Since Israel resumed air and ground operations more than 1,560 Palestinians have been killed in Gaza and 400,000 have been displaced. The UN reported that in 36 of the more than 225 Israeli strikes on Gaza only women and were slain. On Sunday, half an hour after Israel ordered all staff and patients to evacuate, Israel bombed Anglican-run Al-Ahli Hospital, formerly known as the Baptist Hospital, targeting "the surgical building and the oxygen station for intensive care units," Gaza's civil defence reported.
This bombing followed Israel's completion of the so-called Morag Corridor, named after the abandoned Morag settlement, which cuts off Rafah City from the south and Israe issued evacuation orders for Palestinians living in eight neighbourhoods of Khan Younes.
The UN agency for Palestinian refugees (UNRWA) chief Philippe Lazzarini told Al-Jazeera's UPfront that situation in Gaza as a “post-apocalyptic” killing zone.
Bombs and bullets are not the only weapons Israel is using. On March 2, two weeks before abandoning the two-month ceasefire, Israel halted all deliveries of food, water and medical supplies to Gaza. Israel's aim was to pressure Hamas to accept the extension of phase one of the January 19th rather than proceed to stage two. Hamas, however, insisted on progressing to stage two which involves the release all living Israeli hostages in exchange for Palestinian prisoners, Israel’s withdrawal from Gaza and the end of the war.

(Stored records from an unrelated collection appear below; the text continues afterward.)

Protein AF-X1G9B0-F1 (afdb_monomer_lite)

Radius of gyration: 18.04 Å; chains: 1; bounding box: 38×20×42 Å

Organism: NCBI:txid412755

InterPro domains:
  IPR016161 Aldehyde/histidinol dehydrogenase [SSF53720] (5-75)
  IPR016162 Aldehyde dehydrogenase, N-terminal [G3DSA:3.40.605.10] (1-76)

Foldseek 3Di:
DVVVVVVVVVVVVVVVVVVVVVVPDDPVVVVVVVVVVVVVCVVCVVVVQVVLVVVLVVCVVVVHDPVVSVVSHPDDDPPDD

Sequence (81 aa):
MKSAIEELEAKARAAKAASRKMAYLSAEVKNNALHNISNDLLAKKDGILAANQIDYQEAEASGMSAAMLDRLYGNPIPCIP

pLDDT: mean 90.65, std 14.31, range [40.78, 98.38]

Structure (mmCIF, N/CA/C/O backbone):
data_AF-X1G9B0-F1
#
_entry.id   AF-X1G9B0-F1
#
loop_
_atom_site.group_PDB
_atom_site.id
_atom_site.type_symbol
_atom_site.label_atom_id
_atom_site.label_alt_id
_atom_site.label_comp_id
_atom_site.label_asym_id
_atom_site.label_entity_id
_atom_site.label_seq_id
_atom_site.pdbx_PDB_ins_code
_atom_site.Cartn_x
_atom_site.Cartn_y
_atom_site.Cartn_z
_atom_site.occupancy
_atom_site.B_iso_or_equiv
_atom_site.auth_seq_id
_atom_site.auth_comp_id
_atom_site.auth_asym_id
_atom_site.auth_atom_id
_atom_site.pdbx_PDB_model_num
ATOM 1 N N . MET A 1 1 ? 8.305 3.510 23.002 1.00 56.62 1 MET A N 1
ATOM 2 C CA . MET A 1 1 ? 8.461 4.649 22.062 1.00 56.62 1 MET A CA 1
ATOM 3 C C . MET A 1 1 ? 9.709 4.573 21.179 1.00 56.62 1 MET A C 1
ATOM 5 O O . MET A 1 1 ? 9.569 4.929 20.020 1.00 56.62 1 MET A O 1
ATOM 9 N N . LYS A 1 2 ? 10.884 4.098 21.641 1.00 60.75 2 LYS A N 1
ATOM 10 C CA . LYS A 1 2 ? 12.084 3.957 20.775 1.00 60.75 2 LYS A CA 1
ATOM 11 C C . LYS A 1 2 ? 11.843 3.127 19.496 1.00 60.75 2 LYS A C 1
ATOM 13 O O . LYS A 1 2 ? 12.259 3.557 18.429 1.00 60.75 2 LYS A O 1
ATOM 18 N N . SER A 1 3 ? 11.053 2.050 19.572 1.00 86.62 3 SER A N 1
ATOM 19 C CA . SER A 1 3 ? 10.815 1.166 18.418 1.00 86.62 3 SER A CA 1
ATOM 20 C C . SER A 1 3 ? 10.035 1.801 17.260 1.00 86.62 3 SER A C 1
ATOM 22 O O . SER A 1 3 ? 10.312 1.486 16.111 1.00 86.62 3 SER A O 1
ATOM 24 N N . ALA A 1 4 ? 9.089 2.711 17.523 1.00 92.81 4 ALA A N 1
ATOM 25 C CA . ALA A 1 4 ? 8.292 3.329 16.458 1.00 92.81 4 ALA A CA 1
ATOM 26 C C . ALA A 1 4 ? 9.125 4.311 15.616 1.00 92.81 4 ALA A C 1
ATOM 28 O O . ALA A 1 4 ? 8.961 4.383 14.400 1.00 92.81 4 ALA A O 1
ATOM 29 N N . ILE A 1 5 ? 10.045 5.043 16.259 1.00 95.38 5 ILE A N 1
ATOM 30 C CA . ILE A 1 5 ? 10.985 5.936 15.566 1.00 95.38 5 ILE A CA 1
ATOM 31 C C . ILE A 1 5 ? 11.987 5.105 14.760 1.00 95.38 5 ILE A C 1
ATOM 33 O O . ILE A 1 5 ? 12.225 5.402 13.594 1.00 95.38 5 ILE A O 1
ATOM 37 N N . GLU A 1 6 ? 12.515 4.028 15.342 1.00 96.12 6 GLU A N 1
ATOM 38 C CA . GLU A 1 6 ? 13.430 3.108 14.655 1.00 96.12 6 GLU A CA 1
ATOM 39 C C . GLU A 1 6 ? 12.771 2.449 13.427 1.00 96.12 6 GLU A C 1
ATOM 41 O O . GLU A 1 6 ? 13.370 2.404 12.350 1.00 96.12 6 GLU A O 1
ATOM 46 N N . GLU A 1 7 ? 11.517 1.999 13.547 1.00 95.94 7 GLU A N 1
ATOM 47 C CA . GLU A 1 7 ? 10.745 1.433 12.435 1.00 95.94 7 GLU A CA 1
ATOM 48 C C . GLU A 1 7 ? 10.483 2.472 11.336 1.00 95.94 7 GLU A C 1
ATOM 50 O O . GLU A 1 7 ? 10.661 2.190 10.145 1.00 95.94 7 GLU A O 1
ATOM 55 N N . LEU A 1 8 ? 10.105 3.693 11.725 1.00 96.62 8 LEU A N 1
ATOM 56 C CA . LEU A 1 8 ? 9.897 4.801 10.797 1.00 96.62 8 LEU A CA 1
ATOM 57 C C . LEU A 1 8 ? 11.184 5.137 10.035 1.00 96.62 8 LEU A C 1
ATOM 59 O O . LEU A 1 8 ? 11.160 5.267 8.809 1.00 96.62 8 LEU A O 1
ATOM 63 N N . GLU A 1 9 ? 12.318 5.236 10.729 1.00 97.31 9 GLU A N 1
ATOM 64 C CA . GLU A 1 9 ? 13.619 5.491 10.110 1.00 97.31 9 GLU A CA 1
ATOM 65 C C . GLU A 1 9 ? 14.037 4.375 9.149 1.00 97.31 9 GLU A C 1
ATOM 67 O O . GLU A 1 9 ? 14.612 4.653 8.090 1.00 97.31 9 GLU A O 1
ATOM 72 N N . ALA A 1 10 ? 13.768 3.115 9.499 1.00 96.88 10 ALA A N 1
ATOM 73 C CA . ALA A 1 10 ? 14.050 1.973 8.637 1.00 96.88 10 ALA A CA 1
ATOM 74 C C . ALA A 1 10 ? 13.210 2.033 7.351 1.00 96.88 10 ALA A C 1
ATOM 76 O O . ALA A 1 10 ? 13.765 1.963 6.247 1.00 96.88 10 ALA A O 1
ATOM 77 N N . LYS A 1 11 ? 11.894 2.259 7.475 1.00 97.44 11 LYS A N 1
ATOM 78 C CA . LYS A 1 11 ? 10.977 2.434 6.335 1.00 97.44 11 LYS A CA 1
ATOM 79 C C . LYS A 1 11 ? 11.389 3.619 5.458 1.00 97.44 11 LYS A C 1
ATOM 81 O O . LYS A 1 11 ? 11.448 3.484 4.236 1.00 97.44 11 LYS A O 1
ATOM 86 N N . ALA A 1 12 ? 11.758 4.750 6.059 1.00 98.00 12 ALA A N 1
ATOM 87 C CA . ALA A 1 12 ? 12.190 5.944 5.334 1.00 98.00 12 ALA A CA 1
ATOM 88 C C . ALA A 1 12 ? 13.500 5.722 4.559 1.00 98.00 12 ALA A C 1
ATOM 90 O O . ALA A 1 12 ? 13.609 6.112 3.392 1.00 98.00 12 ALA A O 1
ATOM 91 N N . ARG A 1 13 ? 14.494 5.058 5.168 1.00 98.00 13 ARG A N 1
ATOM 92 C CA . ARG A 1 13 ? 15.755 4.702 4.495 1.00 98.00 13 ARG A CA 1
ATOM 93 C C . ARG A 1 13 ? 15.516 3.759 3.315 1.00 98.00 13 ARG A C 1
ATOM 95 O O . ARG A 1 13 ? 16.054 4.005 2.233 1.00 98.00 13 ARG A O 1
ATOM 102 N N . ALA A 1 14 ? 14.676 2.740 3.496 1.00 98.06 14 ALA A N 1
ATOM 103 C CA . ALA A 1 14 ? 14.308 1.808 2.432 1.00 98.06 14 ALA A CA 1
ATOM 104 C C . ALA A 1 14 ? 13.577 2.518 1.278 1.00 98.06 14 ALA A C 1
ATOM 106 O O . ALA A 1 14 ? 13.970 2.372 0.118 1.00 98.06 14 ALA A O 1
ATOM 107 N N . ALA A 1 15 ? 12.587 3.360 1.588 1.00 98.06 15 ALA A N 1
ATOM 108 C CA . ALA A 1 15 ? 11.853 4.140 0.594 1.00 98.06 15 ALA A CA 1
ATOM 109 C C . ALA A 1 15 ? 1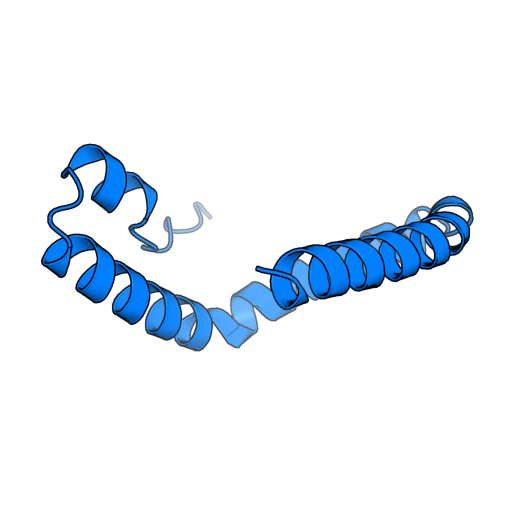2.776 5.088 -0.194 1.00 98.06 15 ALA A C 1
ATOM 111 O O . ALA A 1 15 ? 12.696 5.152 -1.421 1.00 98.06 15 ALA A O 1
ATOM 112 N N . LYS A 1 16 ? 13.715 5.769 0.482 1.00 98.06 16 LYS A N 1
ATOM 113 C CA . LYS A 1 16 ? 14.704 6.655 -0.161 1.00 98.06 16 LYS A CA 1
ATOM 114 C C . LYS A 1 16 ? 15.654 5.902 -1.095 1.00 98.06 16 LYS A C 1
ATOM 116 O O . LYS A 1 16 ? 16.059 6.441 -2.124 1.00 98.06 16 LYS A O 1
ATOM 121 N N . ALA A 1 17 ? 16.038 4.676 -0.746 1.00 97.62 17 ALA A N 1
ATOM 122 C CA . ALA A 1 17 ? 16.853 3.840 -1.621 1.00 97.62 17 ALA A CA 1
ATOM 123 C C . ALA A 1 17 ? 16.052 3.358 -2.845 1.00 97.62 17 ALA A C 1
ATOM 125 O O . ALA A 1 17 ? 16.555 3.406 -3.970 1.00 97.62 17 ALA A O 1
ATOM 126 N N . ALA A 1 18 ? 14.797 2.944 -2.643 1.00 97.69 18 ALA A N 1
ATOM 127 C CA . ALA A 1 18 ? 13.912 2.480 -3.708 1.00 97.69 18 ALA A CA 1
ATOM 128 C C . ALA A 1 18 ? 13.522 3.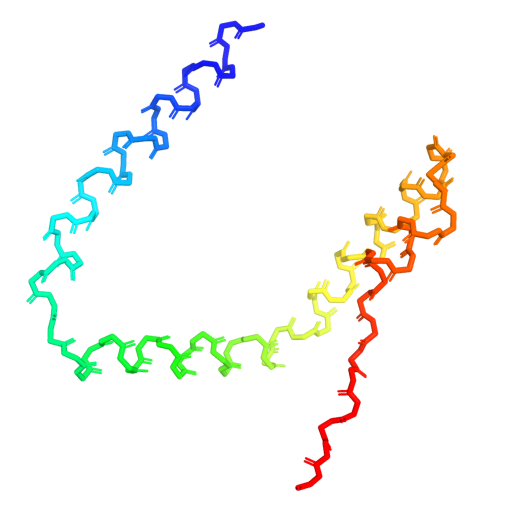598 -4.692 1.00 97.69 18 ALA A C 1
ATOM 130 O O . ALA A 1 18 ? 13.486 3.358 -5.900 1.00 97.69 18 ALA A O 1
ATOM 131 N N . SER A 1 19 ? 13.299 4.827 -4.209 1.00 98.00 19 SER A N 1
ATOM 132 C CA . SER A 1 19 ? 12.874 5.958 -5.047 1.00 98.00 19 SER A CA 1
ATOM 133 C C . SER A 1 19 ? 13.873 6.280 -6.156 1.00 98.00 19 SER A C 1
ATOM 135 O O . SER A 1 19 ? 13.471 6.563 -7.283 1.00 98.00 19 SER A O 1
ATOM 137 N N . ARG A 1 20 ? 15.178 6.149 -5.875 1.00 97.06 20 ARG A N 1
ATOM 138 C CA . ARG A 1 20 ? 16.237 6.332 -6.877 1.00 97.06 20 ARG A CA 1
ATOM 139 C C . ARG A 1 20 ? 16.083 5.356 -8.035 1.00 97.06 20 ARG A C 1
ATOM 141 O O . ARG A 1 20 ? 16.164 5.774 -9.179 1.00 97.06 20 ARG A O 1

When agreeing to ceasefire, Israeli Prime Minister Benjamin Netanyahu made it clear that he would not shift to phase two and refused to enter into negotiations on implementation mandated during phase one. He never had any intention of halting the war after the ceasefire expired. He took this line because his two hard right coalition partners threatened to bolt the coalition if he did. Consequently, Israel has returned to its Gaza war to keep Netanyahu in office despite rising popular opposition to the war. The Israeli Democracy Institute found in January that 70 per cent of Israelis agreed to stage two and that this figure had risen to 73 per cent in February. Less than 25 per cent of Israelis favoured a return to fighting. Sixty per cent wanted Netanyahu to resign. This is Netanyahu’s war.

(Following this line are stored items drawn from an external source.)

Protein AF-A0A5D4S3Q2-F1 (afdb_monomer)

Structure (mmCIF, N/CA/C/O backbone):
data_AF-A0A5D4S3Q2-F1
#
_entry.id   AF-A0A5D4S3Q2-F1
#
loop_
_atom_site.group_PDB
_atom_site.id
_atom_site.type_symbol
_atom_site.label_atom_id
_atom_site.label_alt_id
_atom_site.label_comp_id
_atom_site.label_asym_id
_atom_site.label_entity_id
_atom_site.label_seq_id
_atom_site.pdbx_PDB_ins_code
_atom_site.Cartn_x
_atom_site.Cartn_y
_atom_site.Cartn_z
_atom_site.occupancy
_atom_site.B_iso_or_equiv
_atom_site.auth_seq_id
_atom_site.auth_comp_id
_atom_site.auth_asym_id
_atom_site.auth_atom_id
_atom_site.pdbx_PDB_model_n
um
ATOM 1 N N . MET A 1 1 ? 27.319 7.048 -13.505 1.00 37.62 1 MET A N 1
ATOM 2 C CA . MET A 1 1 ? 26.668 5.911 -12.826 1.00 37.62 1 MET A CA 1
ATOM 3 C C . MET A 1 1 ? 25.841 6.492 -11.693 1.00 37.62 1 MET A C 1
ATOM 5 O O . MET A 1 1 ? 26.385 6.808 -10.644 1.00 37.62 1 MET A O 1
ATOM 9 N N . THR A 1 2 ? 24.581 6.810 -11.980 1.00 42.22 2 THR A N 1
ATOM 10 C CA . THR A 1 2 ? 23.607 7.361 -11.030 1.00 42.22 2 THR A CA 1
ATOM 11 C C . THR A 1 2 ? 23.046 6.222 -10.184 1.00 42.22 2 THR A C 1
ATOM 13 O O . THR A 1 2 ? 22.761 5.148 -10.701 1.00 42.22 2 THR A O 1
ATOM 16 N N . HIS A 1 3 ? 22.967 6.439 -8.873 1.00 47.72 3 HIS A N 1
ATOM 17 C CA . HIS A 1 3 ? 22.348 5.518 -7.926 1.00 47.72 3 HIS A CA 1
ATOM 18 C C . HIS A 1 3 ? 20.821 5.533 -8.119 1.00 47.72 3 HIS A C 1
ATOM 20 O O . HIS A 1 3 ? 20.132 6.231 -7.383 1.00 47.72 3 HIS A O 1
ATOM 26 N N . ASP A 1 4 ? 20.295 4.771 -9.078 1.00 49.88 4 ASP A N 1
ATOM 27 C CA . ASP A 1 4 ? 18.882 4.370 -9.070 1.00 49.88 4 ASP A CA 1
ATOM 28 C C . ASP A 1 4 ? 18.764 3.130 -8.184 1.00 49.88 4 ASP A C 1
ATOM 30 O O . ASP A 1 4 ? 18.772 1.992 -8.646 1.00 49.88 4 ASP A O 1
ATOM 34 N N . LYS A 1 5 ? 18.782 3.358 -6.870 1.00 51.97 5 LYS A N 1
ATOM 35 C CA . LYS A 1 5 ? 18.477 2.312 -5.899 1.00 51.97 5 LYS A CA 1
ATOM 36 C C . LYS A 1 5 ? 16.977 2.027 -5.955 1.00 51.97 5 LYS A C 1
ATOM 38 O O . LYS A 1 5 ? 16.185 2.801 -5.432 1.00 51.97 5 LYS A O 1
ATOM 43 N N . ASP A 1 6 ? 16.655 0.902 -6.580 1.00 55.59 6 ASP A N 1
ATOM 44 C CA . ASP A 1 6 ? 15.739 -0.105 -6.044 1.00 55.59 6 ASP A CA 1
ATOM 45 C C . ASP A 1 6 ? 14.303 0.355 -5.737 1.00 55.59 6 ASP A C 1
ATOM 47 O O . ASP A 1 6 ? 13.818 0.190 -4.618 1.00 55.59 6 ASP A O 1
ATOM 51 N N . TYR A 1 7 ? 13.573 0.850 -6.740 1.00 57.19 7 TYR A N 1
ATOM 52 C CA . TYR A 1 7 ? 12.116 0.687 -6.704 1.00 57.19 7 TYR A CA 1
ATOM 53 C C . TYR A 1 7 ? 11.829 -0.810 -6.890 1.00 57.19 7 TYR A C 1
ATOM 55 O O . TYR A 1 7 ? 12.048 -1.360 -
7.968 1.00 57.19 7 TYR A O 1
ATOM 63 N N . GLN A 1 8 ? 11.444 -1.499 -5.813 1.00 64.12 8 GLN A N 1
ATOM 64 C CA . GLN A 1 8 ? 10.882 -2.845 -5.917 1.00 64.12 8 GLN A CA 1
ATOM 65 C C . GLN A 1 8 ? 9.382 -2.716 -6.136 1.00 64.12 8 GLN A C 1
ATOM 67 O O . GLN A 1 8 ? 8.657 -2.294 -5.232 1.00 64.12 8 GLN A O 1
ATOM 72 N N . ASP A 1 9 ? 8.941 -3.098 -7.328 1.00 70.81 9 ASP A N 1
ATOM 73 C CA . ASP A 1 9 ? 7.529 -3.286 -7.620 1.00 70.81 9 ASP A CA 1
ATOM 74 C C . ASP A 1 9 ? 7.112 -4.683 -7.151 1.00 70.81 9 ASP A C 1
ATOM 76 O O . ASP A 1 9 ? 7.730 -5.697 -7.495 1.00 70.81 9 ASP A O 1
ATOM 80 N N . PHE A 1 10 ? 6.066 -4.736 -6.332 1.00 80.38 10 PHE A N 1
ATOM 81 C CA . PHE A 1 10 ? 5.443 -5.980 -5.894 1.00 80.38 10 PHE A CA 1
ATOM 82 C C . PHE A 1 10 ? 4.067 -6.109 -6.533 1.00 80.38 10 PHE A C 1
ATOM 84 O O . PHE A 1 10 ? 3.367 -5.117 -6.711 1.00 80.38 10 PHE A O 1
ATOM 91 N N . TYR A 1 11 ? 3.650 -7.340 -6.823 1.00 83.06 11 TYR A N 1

A week ago, the Israeli military threatened to fire air force reservists and retirees who signed an public letter condemning the war as serving political interests while failing to return the 59 hostages, half of whom are said to be dead. Retired Israeli air force pilot Guy Poran who launched the letter, told the Associated Press, "It’s completely illogical and irresponsible on behalf of the Israeli policy makers … risking the lives of the hostages, risking the lives of more soldiers and risking lives of many, many more innocent Palestinians, while it had a very clear alternative.” On the weekend, the reservists were backed up by 250 former internal security Mossad members, including chiefs Danny Yatom, Efraim Halevy, and Tamir Pardon and dozens of ex-officials.